[Source data]
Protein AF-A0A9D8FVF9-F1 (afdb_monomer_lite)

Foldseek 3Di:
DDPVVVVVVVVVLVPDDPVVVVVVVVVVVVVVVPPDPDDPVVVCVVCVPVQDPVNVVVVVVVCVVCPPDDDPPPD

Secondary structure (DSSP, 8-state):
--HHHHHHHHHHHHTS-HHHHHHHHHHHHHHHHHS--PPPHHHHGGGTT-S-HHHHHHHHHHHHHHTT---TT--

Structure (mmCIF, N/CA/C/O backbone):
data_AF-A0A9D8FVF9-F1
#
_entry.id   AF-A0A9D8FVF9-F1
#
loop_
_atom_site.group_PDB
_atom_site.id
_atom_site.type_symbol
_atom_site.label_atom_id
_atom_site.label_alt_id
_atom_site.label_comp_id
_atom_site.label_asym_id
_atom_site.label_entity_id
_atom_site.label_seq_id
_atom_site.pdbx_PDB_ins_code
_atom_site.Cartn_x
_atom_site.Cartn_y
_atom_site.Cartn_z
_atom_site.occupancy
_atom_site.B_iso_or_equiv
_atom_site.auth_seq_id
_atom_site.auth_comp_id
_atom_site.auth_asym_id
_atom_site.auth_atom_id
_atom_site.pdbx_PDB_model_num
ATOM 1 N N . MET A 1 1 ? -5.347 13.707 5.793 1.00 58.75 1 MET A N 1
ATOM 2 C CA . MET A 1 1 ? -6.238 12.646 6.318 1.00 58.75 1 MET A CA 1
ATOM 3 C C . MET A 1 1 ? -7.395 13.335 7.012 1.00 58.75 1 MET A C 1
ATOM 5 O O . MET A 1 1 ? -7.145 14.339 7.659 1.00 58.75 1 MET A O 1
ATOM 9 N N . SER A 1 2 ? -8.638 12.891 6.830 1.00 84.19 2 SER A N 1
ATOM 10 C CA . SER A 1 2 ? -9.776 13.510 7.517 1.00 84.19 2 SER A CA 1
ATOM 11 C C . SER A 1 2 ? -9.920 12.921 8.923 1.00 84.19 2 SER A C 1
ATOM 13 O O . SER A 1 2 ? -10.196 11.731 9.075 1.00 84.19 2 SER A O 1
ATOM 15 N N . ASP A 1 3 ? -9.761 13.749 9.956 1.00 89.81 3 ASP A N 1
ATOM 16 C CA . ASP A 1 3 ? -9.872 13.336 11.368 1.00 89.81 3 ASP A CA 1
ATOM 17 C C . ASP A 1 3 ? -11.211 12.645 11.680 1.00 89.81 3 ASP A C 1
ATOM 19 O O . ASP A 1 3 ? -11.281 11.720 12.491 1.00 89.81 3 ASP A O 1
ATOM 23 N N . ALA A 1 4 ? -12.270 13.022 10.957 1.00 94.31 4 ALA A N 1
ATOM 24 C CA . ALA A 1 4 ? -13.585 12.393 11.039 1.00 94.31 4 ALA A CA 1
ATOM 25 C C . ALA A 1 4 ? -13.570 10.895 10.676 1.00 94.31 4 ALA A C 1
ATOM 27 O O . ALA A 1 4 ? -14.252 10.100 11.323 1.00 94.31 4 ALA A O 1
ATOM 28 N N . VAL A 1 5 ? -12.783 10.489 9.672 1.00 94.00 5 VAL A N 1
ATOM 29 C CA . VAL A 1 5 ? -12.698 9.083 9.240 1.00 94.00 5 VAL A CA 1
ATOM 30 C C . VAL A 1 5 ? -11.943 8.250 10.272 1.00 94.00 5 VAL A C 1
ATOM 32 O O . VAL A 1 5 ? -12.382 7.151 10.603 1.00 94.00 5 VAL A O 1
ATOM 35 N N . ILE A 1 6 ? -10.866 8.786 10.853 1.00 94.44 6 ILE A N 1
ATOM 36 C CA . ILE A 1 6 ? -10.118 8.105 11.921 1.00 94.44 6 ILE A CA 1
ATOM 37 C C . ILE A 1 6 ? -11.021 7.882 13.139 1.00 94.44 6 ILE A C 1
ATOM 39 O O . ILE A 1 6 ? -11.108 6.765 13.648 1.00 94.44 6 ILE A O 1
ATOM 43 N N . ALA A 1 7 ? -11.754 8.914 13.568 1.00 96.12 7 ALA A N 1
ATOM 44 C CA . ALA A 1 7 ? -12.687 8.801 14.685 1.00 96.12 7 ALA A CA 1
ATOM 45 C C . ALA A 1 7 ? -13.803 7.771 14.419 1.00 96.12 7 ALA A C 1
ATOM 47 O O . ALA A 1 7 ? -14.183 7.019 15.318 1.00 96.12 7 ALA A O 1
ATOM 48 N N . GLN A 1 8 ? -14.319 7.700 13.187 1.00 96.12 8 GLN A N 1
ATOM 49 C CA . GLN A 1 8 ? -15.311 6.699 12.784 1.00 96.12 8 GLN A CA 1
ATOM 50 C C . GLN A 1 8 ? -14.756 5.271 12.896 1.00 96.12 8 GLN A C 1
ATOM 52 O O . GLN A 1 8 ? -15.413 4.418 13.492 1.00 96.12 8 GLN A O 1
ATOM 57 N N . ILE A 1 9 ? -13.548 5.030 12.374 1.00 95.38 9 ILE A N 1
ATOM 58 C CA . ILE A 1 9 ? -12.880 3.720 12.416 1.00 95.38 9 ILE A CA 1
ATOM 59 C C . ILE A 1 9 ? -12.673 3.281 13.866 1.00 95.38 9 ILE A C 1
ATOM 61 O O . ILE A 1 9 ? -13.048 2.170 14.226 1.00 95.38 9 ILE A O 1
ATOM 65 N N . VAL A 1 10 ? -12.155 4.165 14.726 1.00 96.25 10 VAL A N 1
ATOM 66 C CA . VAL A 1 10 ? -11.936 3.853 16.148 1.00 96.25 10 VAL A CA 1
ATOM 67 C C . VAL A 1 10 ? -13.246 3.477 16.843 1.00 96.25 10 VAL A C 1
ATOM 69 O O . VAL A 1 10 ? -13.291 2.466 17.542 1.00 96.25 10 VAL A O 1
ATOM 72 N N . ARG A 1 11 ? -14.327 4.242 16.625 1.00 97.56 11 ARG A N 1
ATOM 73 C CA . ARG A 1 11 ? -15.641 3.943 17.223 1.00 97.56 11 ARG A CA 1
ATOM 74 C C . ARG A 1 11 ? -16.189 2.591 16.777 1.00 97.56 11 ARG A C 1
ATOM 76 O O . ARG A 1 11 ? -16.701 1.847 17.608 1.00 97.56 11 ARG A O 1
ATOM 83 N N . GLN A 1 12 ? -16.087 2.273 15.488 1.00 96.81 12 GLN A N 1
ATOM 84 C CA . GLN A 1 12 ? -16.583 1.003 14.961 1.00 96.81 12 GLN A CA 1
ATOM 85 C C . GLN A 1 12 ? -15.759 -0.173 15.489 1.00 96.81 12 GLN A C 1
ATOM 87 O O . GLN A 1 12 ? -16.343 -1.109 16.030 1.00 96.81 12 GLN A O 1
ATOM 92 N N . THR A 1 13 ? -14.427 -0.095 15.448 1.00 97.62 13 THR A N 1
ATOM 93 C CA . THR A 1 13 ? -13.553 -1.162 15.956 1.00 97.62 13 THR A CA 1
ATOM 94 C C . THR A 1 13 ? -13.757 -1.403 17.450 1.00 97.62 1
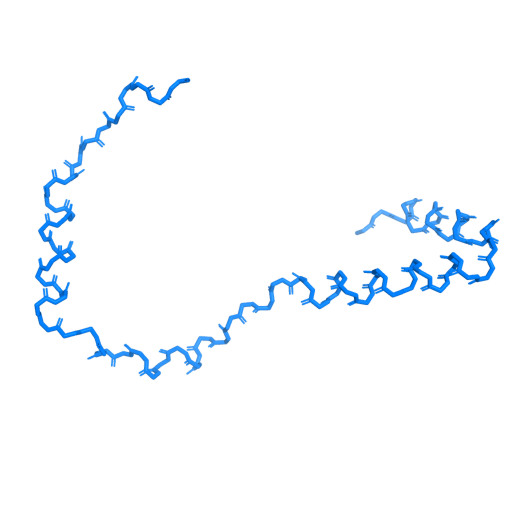3 THR A C 1
ATOM 96 O O . THR A 1 13 ? -13.851 -2.552 17.870 1.00 97.62 13 THR A O 1
ATOM 99 N N . ALA A 1 14 ? -13.914 -0.346 18.254 1.00 97.31 14 ALA A N 1
ATOM 100 C CA . ALA A 1 14 ? -14.155 -0.478 19.692 1.00 97.31 14 ALA A CA 1
ATOM 101 C C . ALA A 1 14 ? -15.463 -1.221 20.030 1.00 97.31 14 ALA A C 1
ATOM 103 O O . ALA A 1 14 ? -15.557 -1.827 21.094 1.00 97.31 14 ALA A O 1
ATOM 104 N N . SER A 1 15 ? -16.457 -1.199 19.134 1.00 97.38 15 SER A N 1
ATOM 105 C CA . SER A 1 15 ? -17.728 -1.919 19.316 1.00 97.38 15 SER A CA 1
ATOM 106 C C . SER A 1 15 ? -17.667 -3.409 18.952 1.00 97.38 15 SER A C 1
ATOM 108 O O . SER A 1 15 ? -18.603 -4.150 19.251 1.00 97.38 15 SER A O 1
ATOM 110 N N . LEU A 1 16 ? -16.586 -3.860 18.307 1.00 97.62 16 LEU A N 1
ATOM 111 C CA . LEU A 1 16 ? -16.442 -5.241 17.855 1.00 97.62 16 LEU A CA 1
ATOM 112 C C . LEU A 1 16 ? -15.972 -6.177 18.984 1.00 97.62 16 LEU A C 1
ATOM 114 O O . LEU A 1 16 ? -15.184 -5.762 19.836 1.00 97.62 16 LEU A O 1
ATOM 118 N N . PRO A 1 17 ? -16.362 -7.464 18.956 1.00 98.00 17 PRO A N 1
ATOM 119 C CA . PRO A 1 17 ? -15.725 -8.520 19.739 1.00 98.00 17 PRO A CA 1
ATOM 120 C C . PRO A 1 17 ? -14.215 -8.623 19.469 1.00 98.00 17 PRO A C 1
ATOM 122 O O . PRO A 1 17 ? -13.754 -8.362 18.357 1.00 98.00 17 PRO A O 1
ATOM 125 N N . GLY A 1 18 ? -13.440 -9.058 20.467 1.00 97.44 18 GLY A N 1
ATOM 126 C CA . GLY A 1 18 ? -11.971 -9.033 20.415 1.00 97.44 18 GLY A CA 1
ATOM 127 C C . GLY A 1 18 ? -11.342 -9.781 19.230 1.00 97.44 18 GLY A C 1
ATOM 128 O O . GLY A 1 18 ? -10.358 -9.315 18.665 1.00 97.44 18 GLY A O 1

Work request: Look back at the data above. Transcribe exactly the lines starting at the line that contains "ATOM 48 N N" and ending at the line that contains "ATOM 50 C C".

Output of the task:
ATOM 48 N N . GLN A 1 8 ? -14.319 7.700 13.187 1.00 96.12 8 GLN A N 1
ATOM 49 C CA . GLN A 1 8 ? -15.311 6.699 12.784 1.00 96.12 8 GLN A CA 1
ATOM 50 C C . GLN A 1 8 ? -14.756 5.271 12.896 1.00 96.12 8 GLN A C 1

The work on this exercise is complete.